Telematic control units are struggling to manage the enormous volumes of data being produced as vehicles become more connected. New sensors and applications are feeding decision-making processes through the use of machine vision, analytics, and artificial intelligence (AI). These applications and processes are in need of real-time information from sensors such as cameras, radar and LiDAR to make smart decisions.

“Intel is predicting a smart vehicle will produce 4TB of data for every 1.5 hours on the road. With that volume of data, automakers are struggling with how much information is openly available to third parties while also securing the system from malicious intent,” Williams concludes. According to him, one emerging strategy takes some of the heavy-lifting off the TCU by processing only real-time needs locally and passing subsets of data to the cloud. More complex AI and analytics can unburden the TCU by making use of ultra-low latency Network Edge Compute technologies.

Alex Leonov, managing director of MotoLink LLC points out that TCUs can harvest vehicle data using both the onboard ECU and its own built-in sensors. Reaching the right balance between the Edge and the Cloud is extremely important for a telematic device. Edge computing can eliminate unnecessary data traffic. “Latency requirements vary greatly by application. Anything related to safety, for example, V2X applications, autonomous driving and ADAS, requires real-time data. Contextual offers also need to be delivered in real-time, although they are not as time sensitive,” Leonov explains.

However, non-critical diagnostic data and driver behavior statistics do not require real-time. Adoption of 5G technology promises to solve latency challenges, but the coverage may remain limited. “Perhaps, in combination with DSRC infrastructure and Wi-Fi-based V2X, it will be sufficient for autonomous vehicles,” Leonov says. “I think that the new generations of TCUs need to be designed to support all of these technologies.”

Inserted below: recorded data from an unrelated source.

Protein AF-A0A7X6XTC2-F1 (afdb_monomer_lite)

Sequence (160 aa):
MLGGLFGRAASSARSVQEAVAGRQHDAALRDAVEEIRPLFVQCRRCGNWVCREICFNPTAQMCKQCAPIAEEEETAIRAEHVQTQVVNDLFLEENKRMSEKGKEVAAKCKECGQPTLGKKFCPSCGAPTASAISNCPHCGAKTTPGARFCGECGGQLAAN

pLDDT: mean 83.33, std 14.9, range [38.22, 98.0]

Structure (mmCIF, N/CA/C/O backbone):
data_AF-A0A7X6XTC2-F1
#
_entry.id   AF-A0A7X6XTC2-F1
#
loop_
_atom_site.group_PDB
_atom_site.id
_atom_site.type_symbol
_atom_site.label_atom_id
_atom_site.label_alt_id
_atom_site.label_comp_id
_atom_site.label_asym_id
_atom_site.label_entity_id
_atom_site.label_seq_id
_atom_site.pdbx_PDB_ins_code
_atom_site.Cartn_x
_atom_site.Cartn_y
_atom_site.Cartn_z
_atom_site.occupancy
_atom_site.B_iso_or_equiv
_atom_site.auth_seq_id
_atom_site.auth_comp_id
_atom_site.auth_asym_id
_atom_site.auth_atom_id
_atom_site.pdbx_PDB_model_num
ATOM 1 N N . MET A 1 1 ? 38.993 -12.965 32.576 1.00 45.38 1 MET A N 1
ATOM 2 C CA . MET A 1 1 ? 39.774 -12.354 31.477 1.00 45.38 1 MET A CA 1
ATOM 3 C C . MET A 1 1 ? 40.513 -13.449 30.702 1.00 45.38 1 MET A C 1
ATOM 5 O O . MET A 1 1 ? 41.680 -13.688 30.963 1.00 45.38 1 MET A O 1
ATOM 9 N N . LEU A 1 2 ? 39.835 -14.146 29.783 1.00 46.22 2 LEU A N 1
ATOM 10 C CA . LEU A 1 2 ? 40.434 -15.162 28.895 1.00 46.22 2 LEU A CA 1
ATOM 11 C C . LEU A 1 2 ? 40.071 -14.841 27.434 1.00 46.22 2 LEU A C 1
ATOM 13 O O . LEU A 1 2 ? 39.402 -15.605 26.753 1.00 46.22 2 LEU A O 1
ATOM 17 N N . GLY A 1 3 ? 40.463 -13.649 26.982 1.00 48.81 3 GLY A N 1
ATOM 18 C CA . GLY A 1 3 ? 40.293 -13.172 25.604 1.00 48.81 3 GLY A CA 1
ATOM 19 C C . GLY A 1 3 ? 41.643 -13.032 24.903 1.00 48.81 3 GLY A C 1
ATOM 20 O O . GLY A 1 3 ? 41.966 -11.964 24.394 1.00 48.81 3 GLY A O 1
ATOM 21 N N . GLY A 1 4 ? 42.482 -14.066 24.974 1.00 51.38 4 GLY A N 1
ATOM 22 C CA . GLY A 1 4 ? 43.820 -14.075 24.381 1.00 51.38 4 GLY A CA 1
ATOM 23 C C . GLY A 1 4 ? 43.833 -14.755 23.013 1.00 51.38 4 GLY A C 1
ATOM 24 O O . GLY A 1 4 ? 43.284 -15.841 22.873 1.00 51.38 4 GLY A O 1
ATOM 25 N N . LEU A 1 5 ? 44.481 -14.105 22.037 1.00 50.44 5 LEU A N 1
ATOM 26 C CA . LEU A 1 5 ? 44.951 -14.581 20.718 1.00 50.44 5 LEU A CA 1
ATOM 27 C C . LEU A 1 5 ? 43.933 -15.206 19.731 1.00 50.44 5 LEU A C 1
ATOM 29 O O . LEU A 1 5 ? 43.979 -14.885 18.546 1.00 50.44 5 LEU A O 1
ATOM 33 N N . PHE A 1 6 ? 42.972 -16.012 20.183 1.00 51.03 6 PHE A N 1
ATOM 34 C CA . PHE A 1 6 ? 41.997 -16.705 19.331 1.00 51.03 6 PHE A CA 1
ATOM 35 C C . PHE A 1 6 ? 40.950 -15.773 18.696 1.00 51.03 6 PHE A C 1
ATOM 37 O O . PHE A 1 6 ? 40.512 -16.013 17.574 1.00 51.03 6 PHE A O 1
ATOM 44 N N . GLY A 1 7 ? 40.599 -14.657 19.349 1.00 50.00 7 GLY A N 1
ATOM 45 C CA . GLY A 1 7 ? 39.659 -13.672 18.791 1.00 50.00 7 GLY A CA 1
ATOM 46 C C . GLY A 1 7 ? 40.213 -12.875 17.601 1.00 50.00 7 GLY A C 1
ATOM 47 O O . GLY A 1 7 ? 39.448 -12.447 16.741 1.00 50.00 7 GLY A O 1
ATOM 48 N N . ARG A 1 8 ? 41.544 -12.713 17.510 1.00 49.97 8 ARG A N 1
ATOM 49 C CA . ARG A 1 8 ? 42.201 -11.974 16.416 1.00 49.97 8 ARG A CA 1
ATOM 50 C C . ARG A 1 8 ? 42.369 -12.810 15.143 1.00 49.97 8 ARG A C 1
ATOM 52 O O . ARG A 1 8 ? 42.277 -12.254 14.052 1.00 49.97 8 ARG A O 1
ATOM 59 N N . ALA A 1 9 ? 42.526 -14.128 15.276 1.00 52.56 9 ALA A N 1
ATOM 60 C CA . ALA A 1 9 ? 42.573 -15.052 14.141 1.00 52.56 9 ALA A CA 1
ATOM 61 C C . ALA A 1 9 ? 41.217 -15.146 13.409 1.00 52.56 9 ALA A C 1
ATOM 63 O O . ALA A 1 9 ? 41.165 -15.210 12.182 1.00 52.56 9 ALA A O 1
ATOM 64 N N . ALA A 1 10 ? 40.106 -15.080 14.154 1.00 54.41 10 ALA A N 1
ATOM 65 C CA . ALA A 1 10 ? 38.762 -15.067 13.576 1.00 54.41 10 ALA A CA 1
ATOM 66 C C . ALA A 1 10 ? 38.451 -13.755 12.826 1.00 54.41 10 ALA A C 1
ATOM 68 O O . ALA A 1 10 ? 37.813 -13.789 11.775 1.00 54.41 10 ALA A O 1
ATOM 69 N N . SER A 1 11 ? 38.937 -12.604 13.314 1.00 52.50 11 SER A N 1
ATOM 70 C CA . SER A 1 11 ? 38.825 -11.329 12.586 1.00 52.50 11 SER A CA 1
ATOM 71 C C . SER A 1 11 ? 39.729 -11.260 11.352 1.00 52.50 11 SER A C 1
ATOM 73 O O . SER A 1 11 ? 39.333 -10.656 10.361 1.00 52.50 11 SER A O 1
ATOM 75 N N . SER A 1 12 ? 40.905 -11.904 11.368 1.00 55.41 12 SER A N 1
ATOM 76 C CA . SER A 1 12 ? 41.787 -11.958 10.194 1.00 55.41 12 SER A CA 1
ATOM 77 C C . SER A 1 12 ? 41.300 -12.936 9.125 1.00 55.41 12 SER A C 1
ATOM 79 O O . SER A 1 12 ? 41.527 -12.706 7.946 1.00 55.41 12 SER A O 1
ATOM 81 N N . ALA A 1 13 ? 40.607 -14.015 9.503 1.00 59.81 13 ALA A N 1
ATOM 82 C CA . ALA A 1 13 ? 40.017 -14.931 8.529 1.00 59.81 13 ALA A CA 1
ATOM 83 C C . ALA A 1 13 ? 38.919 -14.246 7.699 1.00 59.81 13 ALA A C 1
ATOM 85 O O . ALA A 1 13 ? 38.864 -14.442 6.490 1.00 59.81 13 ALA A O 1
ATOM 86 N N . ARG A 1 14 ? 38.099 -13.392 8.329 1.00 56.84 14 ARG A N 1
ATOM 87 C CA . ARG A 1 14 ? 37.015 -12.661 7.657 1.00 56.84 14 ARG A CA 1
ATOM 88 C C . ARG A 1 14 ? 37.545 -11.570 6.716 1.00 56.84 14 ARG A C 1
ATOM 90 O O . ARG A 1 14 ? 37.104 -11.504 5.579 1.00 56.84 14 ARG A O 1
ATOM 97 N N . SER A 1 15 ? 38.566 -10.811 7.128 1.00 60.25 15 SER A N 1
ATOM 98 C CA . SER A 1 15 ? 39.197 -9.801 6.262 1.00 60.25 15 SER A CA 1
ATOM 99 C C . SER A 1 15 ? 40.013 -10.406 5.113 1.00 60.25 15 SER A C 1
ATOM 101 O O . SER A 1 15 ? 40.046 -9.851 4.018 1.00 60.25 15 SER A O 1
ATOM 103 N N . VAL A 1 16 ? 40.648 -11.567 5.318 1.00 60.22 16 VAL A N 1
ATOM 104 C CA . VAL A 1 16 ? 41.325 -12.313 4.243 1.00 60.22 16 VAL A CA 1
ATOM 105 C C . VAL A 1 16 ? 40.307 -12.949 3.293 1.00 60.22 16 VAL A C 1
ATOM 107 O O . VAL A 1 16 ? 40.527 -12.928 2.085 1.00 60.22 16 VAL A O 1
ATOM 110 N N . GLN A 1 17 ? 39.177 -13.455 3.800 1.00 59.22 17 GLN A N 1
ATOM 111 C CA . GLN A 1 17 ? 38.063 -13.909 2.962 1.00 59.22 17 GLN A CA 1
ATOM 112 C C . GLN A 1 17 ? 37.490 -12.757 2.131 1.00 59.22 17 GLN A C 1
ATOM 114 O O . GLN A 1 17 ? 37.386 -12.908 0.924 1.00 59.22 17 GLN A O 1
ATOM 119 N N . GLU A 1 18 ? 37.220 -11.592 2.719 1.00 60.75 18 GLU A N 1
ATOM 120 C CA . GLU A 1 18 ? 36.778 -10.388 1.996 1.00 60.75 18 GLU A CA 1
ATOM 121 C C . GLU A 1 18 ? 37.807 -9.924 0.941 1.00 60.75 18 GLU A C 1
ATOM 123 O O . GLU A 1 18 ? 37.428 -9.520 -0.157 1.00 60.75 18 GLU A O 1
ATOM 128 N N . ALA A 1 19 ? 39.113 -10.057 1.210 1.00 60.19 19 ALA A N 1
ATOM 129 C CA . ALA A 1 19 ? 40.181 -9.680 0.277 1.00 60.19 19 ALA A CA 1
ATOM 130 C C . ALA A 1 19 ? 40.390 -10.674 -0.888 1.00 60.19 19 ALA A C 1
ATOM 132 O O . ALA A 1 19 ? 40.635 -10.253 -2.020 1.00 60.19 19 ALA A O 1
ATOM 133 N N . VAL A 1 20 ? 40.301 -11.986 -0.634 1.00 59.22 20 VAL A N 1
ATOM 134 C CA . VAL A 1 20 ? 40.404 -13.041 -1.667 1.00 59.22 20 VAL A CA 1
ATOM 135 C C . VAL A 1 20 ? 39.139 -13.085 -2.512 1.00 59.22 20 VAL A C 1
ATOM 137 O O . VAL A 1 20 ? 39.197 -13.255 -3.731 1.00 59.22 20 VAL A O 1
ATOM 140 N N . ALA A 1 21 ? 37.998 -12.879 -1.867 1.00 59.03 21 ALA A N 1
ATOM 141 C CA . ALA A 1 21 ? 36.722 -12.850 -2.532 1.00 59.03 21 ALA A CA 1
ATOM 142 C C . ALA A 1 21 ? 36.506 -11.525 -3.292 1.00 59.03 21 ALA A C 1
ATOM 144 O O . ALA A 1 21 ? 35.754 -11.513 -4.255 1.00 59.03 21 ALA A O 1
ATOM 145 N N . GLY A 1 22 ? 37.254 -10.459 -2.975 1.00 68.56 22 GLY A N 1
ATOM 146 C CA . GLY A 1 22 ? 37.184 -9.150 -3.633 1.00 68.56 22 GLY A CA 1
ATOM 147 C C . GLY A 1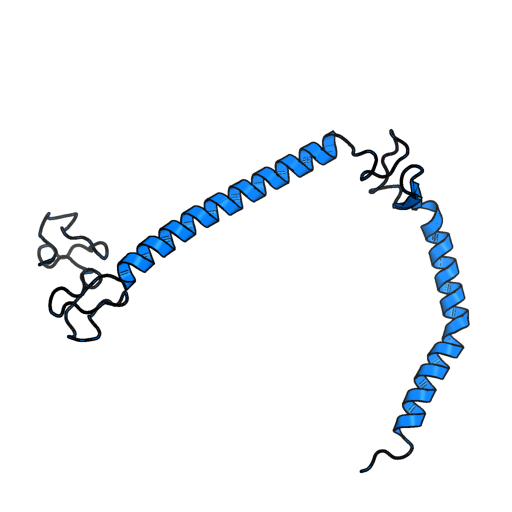 22 ? 37.207 -9.207 -5.163 1.00 68.56 22 GLY A C 1
ATOM 148 O O . GLY A 1 22 ? 36.246 -8.807 -5.794 1.00 68.56 22 GLY A O 1
ATOM 149 N N . ARG A 1 23 ? 38.229 -9.788 -5.809 1.00 75.88 23 ARG A N 1
ATOM 150 C CA . ARG A 1 23 ? 38.313 -9.734 -7.289 1.00 75.88 23 ARG A CA 1
ATOM 151 C C . ARG A 1 23 ? 37.277 -10.591 -8.014 1.00 75.88 23 ARG A C 1
ATOM 153 O O . ARG A 1 23 ? 36.792 -10.181 -9.065 1.00 75.88 23 ARG A O 1
ATOM 160 N N . GLN A 1 24 ? 36.987 -11.787 -7.500 1.00 79.06 24 GLN A N 1
ATOM 161 C CA . GLN A 1 24 ? 35.991 -12.679 -8.104 1.00 79.06 24 GLN A CA 1
ATOM 162 C C . GLN A 1 24 ? 34.570 -12.174 -7.838 1.00 79.06 24 GLN A C 1
ATOM 164 O O . GLN A 1 24 ? 33.746 -12.222 -8.744 1.00 79.06 24 GLN A O 1
ATOM 169 N N . HIS A 1 25 ? 34.298 -11.616 -6.655 1.00 80.75 25 HIS A N 1
ATOM 170 C CA . HIS A 1 25 ? 33.036 -10.934 -6.378 1.00 80.75 25 HIS A CA 1
ATOM 171 C C . HIS A 1 25 ? 32.888 -9.650 -7.187 1.00 80.75 25 HIS A C 1
ATOM 173 O O . HIS A 1 25 ? 31.822 -9.433 -7.743 1.00 80.75 25 HIS A O 1
ATOM 179 N N . ASP A 1 26 ? 33.936 -8.839 -7.330 1.00 85.19 26 ASP A N 1
ATOM 180 C CA . ASP A 1 26 ? 33.902 -7.624 -8.151 1.00 85.19 26 ASP A CA 1
ATOM 181 C C . ASP A 1 26 ? 33.725 -7.950 -9.638 1.00 85.19 26 ASP A C 1
ATOM 183 O O . ASP A 1 26 ? 33.142 -7.166 -10.386 1.00 85.19 26 ASP A O 1
ATOM 187 N N . ALA A 1 27 ? 34.266 -9.079 -10.106 1.00 88.88 27 ALA A N 1
ATOM 188 C CA . ALA A 1 27 ? 34.019 -9.584 -11.455 1.00 88.88 27 ALA A CA 1
ATOM 189 C C . ALA A 1 27 ? 32.565 -10.047 -11.606 1.00 88.88 27 ALA A C 1
ATOM 191 O O . ALA A 1 27 ? 31.868 -9.540 -12.475 1.00 88.88 27 ALA A O 1
ATOM 192 N N . ALA A 1 28 ? 32.075 -10.896 -10.698 1.00 90.44 28 ALA A N 1
ATOM 193 C CA . ALA A 1 28 ? 30.692 -11.368 -10.713 1.00 90.44 28 ALA A CA 1
ATOM 194 C C . ALA A 1 28 ? 29.673 -10.221 -10.588 1.00 90.44 28 ALA A C 1
ATOM 196 O O . ALA A 1 28 ? 28.638 -10.238 -11.246 1.00 90.44 28 ALA A O 1
ATOM 197 N N . LEU A 1 29 ? 29.972 -9.196 -9.784 1.00 91.25 29 LEU A N 1
ATOM 198 C CA . LEU A 1 29 ? 29.149 -7.996 -9.661 1.00 91.25 29 LEU A CA 1
ATOM 199 C C . LEU A 1 29 ? 29.152 -7.186 -10.959 1.00 91.25 29 LEU A C 1
ATOM 201 O O . LEU A 1 29 ? 28.101 -6.705 -11.366 1.00 91.25 29 LEU A O 1
ATOM 205 N N . ARG A 1 30 ? 30.305 -7.035 -11.621 1.00 92.44 30 ARG A N 1
ATOM 206 C CA . ARG A 1 30 ? 30.378 -6.362 -12.927 1.00 92.44 30 ARG A CA 1
ATOM 207 C C . ARG A 1 30 ? 29.588 -7.109 -13.993 1.00 92.44 30 ARG A C 1
ATOM 209 O O . ARG A 1 30 ? 28.827 -6.466 -14.708 1.00 92.44 30 ARG A O 1
ATOM 216 N N . ASP A 1 31 ? 29.725 -8.429 -14.054 1.00 95.75 31 ASP A N 1
ATOM 217 C CA . ASP A 1 31 ? 28.987 -9.266 -15.002 1.00 95.75 31 ASP A CA 1
ATOM 218 C C . ASP A 1 31 ? 27.474 -9.141 -14.764 1.00 95.75 31 ASP A C 1
ATOM 220 O O . ASP A 1 31 ? 26.721 -8.874 -15.699 1.00 95.75 31 ASP A O 1
ATOM 224 N N . ALA A 1 32 ? 27.039 -9.198 -13.500 1.00 94.75 32 ALA A N 1
ATOM 225 C CA . ALA A 1 32 ? 25.642 -8.988 -13.127 1.00 94.75 32 ALA A CA 1
ATOM 226 C C . ALA A 1 32 ? 25.140 -7.575 -13.477 1.00 94.75 32 ALA A C 1
ATOM 228 O O . ALA A 1 32 ? 24.010 -7.415 -13.933 1.00 94.75 32 ALA A O 1
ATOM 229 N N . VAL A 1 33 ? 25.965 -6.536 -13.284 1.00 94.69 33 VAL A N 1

A software-defined vehicle concept is quickly becoming a reality. Cars and trucks generate enormous amounts of vehicle and driver behavioral data daily. This data is valuable to carmakers and suppliers, as well as content and service providers including dealers, fleet operators, insurance companies, retailers, gas stations, etc. “Before this valuable data can be analyzed and monetized, however, it needs to be harvested from the vehicle. OEMs need to build a secure and reliable vehicle-to-cloud data exchange platform not only to collect the vehicle data but to push OTA software updates, deliver content, and more. Cyber-security is of utmost importance, and such systems are normally built using a closed loop architecture.”

There are a number of ways to monetize vehicle data. The two main categories are cost savings and new revenue generation. OTA software updates and early recall management can save automakers millions of dollars. Real-time data feeds will also help their R&D efforts tremendously. End users further benefit from their riding behavior analysis and custom UBI offers. “While many modern cars come with factory-installed TCUs, that is not the case for motorcycles, scooters, ATVs and other powersports vehicles. Only recently, the leading powersports OEMs started equipping their flagship models with TCUs,” Leonov says.